• _Directions_
Reproduce the records below exactly, but only between the lines holding "ATOM 51 O O . LEU A 1 6 ? -8.892" and "ATOM 73 O O", inclusive.

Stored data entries
________________________________________
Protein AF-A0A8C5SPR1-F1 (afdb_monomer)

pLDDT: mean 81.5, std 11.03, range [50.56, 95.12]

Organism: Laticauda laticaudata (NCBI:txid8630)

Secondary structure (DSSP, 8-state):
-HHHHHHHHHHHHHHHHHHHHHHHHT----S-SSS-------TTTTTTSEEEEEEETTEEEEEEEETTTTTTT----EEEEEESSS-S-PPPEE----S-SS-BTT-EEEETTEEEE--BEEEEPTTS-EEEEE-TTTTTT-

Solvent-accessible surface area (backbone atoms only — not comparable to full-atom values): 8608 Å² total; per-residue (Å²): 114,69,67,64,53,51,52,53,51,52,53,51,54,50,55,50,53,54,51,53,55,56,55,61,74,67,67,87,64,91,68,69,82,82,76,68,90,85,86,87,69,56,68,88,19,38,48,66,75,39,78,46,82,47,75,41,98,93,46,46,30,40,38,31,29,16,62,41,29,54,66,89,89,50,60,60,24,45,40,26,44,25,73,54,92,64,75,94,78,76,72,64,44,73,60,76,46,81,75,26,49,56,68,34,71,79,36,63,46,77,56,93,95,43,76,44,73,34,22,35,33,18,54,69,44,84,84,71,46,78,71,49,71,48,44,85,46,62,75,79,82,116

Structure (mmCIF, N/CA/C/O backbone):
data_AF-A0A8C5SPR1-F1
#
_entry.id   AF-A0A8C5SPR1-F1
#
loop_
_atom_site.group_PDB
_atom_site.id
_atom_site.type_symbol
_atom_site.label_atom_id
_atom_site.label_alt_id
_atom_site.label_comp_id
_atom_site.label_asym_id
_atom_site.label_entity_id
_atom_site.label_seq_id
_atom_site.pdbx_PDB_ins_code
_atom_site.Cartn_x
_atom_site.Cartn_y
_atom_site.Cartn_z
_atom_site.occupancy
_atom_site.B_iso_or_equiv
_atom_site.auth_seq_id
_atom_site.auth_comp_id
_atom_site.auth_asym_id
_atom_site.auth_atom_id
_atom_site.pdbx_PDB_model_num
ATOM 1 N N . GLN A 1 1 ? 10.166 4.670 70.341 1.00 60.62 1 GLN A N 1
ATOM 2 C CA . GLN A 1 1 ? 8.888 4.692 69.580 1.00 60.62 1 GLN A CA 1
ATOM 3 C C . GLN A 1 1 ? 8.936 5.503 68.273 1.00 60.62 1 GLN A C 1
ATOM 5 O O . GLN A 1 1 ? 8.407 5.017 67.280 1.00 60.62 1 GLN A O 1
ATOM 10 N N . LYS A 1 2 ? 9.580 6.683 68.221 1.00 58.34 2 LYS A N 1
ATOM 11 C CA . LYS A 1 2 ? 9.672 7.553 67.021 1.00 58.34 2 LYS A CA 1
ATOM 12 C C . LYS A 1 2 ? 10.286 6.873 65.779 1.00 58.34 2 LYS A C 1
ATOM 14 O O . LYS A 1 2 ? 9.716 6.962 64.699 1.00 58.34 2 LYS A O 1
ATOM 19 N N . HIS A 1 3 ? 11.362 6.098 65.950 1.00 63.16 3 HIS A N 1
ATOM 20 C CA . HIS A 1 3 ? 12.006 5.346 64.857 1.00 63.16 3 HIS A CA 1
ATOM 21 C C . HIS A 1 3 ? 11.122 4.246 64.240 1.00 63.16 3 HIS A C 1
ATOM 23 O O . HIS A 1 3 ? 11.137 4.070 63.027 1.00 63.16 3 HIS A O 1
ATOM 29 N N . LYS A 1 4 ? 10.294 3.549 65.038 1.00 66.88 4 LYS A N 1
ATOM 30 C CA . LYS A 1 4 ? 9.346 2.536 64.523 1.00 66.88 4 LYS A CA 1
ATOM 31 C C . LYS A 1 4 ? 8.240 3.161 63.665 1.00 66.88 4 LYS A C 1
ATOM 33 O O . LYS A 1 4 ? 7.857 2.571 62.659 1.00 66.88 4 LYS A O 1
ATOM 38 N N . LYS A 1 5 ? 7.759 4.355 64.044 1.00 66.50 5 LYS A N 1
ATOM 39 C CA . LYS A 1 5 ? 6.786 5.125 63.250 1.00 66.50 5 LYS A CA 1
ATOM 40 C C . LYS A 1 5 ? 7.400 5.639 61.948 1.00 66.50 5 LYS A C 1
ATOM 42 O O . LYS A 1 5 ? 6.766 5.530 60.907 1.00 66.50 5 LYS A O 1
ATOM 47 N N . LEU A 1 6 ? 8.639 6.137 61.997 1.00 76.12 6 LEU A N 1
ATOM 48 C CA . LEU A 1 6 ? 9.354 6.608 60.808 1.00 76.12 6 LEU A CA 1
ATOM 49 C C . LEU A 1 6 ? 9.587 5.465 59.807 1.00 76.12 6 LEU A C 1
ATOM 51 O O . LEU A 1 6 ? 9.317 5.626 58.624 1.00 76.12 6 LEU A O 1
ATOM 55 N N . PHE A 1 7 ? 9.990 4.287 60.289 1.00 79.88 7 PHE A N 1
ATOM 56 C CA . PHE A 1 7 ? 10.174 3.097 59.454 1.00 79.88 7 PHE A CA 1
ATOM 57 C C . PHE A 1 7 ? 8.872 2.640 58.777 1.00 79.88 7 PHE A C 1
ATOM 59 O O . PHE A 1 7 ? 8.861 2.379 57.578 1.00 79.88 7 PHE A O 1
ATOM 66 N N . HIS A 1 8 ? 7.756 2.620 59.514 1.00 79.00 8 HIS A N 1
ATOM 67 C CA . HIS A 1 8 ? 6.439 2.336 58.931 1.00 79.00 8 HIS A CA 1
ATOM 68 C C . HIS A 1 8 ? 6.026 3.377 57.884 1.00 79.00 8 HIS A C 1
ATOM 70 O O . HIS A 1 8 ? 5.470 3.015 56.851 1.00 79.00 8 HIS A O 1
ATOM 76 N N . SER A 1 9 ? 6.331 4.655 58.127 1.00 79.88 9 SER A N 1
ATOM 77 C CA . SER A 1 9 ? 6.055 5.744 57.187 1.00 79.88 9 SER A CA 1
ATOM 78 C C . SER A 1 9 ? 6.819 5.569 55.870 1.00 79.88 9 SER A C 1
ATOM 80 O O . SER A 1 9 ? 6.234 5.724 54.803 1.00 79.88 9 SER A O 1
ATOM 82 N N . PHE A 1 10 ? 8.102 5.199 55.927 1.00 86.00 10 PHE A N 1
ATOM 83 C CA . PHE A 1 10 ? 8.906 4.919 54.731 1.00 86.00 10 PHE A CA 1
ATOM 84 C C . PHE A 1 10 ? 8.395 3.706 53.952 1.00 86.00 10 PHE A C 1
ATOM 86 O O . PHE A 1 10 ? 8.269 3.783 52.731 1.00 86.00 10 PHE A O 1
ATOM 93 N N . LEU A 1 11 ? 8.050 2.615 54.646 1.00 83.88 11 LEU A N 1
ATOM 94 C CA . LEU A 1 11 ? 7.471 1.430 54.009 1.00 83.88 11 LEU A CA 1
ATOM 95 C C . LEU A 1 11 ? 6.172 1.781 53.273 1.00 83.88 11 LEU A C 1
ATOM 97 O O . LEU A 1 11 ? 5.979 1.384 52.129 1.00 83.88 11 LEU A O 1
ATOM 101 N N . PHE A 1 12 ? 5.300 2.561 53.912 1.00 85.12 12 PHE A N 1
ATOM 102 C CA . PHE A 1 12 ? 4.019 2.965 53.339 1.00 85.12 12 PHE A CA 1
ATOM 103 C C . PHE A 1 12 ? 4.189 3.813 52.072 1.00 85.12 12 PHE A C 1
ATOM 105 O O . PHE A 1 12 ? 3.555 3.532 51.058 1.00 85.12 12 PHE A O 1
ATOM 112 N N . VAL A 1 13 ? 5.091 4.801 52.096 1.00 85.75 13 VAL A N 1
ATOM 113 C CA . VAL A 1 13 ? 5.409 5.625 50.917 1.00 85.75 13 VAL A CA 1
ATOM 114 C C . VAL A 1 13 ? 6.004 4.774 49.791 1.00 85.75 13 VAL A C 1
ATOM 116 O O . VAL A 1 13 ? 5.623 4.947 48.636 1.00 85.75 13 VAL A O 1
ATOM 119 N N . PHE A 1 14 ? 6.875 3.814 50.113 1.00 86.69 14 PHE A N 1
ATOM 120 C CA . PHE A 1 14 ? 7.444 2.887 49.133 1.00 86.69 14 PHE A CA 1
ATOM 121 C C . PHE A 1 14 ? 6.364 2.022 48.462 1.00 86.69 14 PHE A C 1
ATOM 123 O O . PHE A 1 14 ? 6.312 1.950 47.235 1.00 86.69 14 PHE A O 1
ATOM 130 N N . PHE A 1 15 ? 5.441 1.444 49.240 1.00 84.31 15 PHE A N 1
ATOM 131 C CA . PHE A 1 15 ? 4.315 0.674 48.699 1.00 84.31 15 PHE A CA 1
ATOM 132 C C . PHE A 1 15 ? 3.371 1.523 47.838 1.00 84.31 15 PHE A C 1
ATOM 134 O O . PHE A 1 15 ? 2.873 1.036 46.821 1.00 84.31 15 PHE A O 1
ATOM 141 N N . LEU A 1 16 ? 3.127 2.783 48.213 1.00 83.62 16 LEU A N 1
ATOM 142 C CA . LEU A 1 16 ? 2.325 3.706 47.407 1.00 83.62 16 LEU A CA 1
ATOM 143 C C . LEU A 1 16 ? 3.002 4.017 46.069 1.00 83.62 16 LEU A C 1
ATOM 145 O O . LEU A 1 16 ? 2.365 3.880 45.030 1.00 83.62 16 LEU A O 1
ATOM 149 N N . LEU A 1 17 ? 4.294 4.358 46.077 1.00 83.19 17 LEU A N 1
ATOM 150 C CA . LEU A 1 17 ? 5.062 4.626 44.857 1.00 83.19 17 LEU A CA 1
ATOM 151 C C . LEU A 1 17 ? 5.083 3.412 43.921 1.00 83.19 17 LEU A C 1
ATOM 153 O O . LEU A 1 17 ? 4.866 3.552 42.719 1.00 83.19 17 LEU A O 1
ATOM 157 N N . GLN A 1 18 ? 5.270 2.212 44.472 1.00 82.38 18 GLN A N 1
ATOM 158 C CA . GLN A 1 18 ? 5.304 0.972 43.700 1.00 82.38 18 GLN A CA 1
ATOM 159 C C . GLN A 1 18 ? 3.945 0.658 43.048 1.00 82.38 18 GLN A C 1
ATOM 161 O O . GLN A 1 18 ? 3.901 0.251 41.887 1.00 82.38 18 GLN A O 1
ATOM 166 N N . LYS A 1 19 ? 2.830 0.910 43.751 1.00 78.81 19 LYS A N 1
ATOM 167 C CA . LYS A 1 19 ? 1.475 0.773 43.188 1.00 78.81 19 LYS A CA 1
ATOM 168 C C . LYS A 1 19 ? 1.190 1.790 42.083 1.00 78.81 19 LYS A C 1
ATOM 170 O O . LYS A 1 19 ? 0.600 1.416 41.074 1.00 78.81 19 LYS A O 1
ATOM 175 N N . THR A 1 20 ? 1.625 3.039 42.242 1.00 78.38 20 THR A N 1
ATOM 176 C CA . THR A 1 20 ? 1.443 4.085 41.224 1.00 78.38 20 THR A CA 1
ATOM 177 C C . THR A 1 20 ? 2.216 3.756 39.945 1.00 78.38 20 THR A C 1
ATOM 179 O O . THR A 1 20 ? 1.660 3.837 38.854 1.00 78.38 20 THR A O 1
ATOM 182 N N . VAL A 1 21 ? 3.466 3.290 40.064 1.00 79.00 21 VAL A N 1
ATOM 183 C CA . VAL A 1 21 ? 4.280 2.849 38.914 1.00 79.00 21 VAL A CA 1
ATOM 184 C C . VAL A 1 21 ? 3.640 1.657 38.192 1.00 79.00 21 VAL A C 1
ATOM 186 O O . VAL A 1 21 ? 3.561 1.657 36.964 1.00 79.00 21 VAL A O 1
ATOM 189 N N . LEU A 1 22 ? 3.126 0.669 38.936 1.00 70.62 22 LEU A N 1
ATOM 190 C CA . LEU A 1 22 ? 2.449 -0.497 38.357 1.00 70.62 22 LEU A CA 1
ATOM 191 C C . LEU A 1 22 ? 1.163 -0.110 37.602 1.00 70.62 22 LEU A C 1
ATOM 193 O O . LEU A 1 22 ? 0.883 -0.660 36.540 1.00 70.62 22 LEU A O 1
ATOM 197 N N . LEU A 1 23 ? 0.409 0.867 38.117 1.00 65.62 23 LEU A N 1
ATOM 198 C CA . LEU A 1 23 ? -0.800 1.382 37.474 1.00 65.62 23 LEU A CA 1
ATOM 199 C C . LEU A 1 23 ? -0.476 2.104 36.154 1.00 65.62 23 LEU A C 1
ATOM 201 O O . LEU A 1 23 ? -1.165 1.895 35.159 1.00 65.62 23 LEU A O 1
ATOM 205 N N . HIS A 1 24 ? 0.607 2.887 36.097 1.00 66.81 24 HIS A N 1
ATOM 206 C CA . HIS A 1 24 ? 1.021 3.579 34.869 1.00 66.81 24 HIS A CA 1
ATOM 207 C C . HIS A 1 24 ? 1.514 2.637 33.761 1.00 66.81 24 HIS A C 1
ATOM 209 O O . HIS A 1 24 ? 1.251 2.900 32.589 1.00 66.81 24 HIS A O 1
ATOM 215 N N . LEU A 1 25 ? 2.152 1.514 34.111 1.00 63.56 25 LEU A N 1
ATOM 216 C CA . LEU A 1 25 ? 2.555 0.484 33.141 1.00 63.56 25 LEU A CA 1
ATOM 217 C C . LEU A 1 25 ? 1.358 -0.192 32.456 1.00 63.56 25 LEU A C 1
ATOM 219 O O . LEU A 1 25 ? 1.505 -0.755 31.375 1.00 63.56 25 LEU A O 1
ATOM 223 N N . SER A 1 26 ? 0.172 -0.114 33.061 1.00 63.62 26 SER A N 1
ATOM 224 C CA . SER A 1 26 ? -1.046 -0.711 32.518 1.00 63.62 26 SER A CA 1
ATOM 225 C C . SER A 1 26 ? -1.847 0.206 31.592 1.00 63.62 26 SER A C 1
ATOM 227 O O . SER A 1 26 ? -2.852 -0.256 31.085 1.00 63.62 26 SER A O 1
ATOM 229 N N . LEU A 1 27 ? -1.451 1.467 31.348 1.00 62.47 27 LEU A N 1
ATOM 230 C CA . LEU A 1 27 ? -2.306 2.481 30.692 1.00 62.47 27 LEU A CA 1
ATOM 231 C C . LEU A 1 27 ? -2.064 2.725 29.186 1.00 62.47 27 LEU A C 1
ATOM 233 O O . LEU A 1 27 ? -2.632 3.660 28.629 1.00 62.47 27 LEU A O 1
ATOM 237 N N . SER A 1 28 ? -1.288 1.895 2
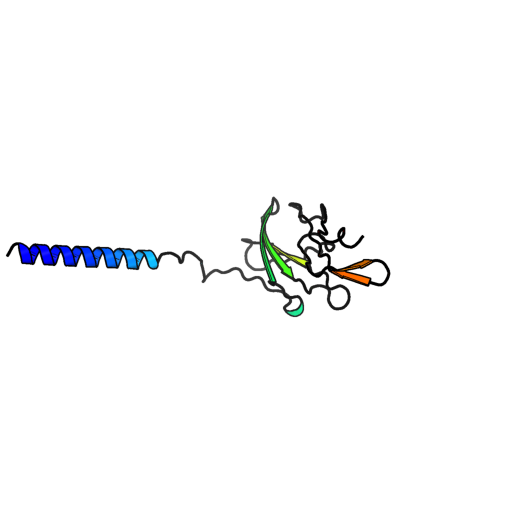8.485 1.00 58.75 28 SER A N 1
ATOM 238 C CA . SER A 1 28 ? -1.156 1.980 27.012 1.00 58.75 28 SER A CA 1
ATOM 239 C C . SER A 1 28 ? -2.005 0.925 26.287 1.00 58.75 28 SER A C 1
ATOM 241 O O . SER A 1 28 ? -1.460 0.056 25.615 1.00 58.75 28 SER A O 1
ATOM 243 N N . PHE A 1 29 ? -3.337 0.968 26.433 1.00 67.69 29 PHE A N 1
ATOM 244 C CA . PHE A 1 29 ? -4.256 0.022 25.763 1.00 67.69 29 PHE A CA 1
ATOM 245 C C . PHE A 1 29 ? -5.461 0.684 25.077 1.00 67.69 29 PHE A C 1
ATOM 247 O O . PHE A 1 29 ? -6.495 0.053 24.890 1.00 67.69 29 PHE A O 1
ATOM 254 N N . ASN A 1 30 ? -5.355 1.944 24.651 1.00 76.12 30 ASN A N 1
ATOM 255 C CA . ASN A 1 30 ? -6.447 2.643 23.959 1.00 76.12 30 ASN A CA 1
________________________________________
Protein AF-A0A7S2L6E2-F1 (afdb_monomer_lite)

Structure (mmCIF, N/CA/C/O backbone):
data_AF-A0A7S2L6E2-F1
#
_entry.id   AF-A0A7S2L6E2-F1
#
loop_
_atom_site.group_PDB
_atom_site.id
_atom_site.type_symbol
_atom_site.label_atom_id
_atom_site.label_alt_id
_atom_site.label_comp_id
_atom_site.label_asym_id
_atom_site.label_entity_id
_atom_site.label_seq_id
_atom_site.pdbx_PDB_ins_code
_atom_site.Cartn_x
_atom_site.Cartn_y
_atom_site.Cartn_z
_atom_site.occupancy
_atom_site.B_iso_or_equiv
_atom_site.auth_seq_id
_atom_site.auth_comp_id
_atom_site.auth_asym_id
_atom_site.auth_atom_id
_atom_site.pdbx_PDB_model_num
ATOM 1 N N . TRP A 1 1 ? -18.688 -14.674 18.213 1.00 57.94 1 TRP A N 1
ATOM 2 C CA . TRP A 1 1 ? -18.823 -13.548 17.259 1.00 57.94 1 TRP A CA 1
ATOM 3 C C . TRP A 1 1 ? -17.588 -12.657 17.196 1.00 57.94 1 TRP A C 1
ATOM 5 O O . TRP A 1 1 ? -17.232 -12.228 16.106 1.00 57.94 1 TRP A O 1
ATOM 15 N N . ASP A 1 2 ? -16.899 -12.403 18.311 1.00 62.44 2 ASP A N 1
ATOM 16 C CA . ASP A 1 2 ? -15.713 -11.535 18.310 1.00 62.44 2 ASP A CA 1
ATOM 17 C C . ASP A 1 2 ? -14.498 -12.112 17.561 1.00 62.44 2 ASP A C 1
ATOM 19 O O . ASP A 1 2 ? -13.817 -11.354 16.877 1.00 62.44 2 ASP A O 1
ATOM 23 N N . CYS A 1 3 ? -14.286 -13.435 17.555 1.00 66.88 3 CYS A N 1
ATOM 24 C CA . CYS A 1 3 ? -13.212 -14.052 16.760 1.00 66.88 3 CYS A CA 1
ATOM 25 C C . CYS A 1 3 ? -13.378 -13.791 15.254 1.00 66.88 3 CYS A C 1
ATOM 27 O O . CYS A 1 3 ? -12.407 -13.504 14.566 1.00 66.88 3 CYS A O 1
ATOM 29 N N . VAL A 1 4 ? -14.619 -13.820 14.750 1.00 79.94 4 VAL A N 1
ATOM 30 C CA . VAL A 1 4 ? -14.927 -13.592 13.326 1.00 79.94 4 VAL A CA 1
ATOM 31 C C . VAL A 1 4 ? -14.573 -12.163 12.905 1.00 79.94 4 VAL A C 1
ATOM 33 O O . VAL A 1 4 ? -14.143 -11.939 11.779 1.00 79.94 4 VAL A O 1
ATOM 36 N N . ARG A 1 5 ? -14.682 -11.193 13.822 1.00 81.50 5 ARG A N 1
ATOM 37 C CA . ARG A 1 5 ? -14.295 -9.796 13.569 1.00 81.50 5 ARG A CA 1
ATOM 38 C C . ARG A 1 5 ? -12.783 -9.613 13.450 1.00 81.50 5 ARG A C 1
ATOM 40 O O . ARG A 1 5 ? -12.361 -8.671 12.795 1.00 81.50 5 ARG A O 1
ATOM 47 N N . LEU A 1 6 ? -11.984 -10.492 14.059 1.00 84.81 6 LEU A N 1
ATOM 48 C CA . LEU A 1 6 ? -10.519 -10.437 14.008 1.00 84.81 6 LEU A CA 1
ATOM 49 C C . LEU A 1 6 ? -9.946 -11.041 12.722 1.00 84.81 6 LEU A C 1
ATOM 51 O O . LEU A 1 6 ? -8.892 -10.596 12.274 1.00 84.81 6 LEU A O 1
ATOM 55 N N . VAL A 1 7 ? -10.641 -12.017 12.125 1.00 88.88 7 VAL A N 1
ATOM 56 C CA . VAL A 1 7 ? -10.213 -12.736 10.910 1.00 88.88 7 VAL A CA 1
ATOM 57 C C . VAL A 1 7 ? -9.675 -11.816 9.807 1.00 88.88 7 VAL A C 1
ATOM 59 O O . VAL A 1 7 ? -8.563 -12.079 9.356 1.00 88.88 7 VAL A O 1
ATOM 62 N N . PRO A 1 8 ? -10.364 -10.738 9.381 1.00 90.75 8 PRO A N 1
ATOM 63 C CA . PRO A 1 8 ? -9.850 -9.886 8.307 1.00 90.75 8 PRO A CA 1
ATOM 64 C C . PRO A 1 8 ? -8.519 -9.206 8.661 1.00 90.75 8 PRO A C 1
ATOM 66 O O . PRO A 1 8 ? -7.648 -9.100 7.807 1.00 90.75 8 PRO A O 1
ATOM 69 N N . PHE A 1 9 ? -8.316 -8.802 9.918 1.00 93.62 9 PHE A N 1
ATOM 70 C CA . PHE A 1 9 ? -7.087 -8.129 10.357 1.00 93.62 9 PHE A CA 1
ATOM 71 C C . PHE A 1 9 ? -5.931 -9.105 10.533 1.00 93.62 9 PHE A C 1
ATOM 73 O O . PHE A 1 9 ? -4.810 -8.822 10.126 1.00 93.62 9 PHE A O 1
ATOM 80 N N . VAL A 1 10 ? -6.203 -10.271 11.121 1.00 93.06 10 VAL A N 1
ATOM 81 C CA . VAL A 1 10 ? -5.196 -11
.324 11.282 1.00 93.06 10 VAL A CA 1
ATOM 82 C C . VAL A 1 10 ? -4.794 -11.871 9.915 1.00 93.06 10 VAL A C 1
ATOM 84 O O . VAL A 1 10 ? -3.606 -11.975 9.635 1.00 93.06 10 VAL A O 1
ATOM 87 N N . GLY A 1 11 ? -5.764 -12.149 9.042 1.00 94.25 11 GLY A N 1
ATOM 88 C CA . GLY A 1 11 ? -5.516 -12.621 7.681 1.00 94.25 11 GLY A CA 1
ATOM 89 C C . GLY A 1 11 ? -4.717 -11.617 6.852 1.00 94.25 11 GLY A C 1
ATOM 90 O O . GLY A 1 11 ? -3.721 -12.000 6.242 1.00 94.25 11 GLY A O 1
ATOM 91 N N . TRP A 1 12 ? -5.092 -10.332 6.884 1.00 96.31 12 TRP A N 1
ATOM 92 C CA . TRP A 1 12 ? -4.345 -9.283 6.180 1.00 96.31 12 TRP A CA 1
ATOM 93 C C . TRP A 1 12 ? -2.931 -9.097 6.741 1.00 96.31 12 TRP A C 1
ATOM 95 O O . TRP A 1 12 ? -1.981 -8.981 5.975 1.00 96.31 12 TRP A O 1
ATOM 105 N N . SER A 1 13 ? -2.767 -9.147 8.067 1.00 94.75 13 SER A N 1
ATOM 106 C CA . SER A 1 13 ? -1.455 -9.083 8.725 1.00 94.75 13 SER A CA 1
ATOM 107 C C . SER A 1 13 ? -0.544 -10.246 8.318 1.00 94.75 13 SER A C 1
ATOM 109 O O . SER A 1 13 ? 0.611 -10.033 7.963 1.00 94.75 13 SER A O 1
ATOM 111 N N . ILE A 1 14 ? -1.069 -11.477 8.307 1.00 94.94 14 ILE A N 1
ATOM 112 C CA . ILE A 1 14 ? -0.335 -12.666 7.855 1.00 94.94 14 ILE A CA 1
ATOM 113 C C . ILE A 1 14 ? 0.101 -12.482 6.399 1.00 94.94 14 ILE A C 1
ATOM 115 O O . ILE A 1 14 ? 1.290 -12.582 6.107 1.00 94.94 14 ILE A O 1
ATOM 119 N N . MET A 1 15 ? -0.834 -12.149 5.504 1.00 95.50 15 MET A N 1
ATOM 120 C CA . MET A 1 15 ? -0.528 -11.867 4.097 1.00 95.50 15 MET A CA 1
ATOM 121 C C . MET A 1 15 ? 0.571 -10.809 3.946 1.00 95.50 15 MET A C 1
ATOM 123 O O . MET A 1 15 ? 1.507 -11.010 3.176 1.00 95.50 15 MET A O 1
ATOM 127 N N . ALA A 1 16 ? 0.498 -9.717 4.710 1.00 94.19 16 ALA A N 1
________________________________________
• _Response for this exercise_
ATOM 51 O O . LEU A 1 6 ? -8.892 -10.596 12.274 1.00 84.81 6 LEU A O 1
ATOM 55 N N . VAL A 1 7 ? -10.641 -12.017 12.125 1.00 88.88 7 VAL A N 1
ATOM 56 C CA . VAL A 1 7 ? -10.213 -12.736 10.910 1.00 88.88 7 VAL A CA 1
ATOM 57 C C . VAL A 1 7 ? -9.675 -11.816 9.807 1.00 88.88 7 VAL A C 1
ATOM 59 O O . VAL A 1 7 ? -8.563 -12.079 9.356 1.00 88.88 7 VAL A O 1
ATOM 62 N N . PRO A 1 8 ? -10.364 -10.738 9.381 1.00 90.75 8 PRO A N 1
ATOM 63 C CA . PRO A 1 8 ? -9.850 -9.886 8.307 1.00 90.75 8 PRO A CA 1
ATOM 64 C C . PRO A 1 8 ? -8.519 -9.206 8.661 1.00 90.75 8 PRO A C 1
ATOM 66 O O . PRO A 1 8 ? -7.648 -9.100 7.807 1.00 90.75 8 PRO A O 1
ATOM 69 N N . PHE A 1 9 ? -8.316 -8.802 9.918 1.00 93.62 9 PHE A N 1
ATOM 70 C CA . PHE A 1 9 ? -7.087 -8.129 10.357 1.00 93.62 9 PHE A CA 1
ATOM 71 C C . PHE A 1 9 ? -5.931 -9.105 10.533 1.00 93.62 9 PHE A C 1
ATOM 73 O O . PHE A 1 9 ? -4.810 -8.822 10.126 1.00 93.62 9 PHE A O 1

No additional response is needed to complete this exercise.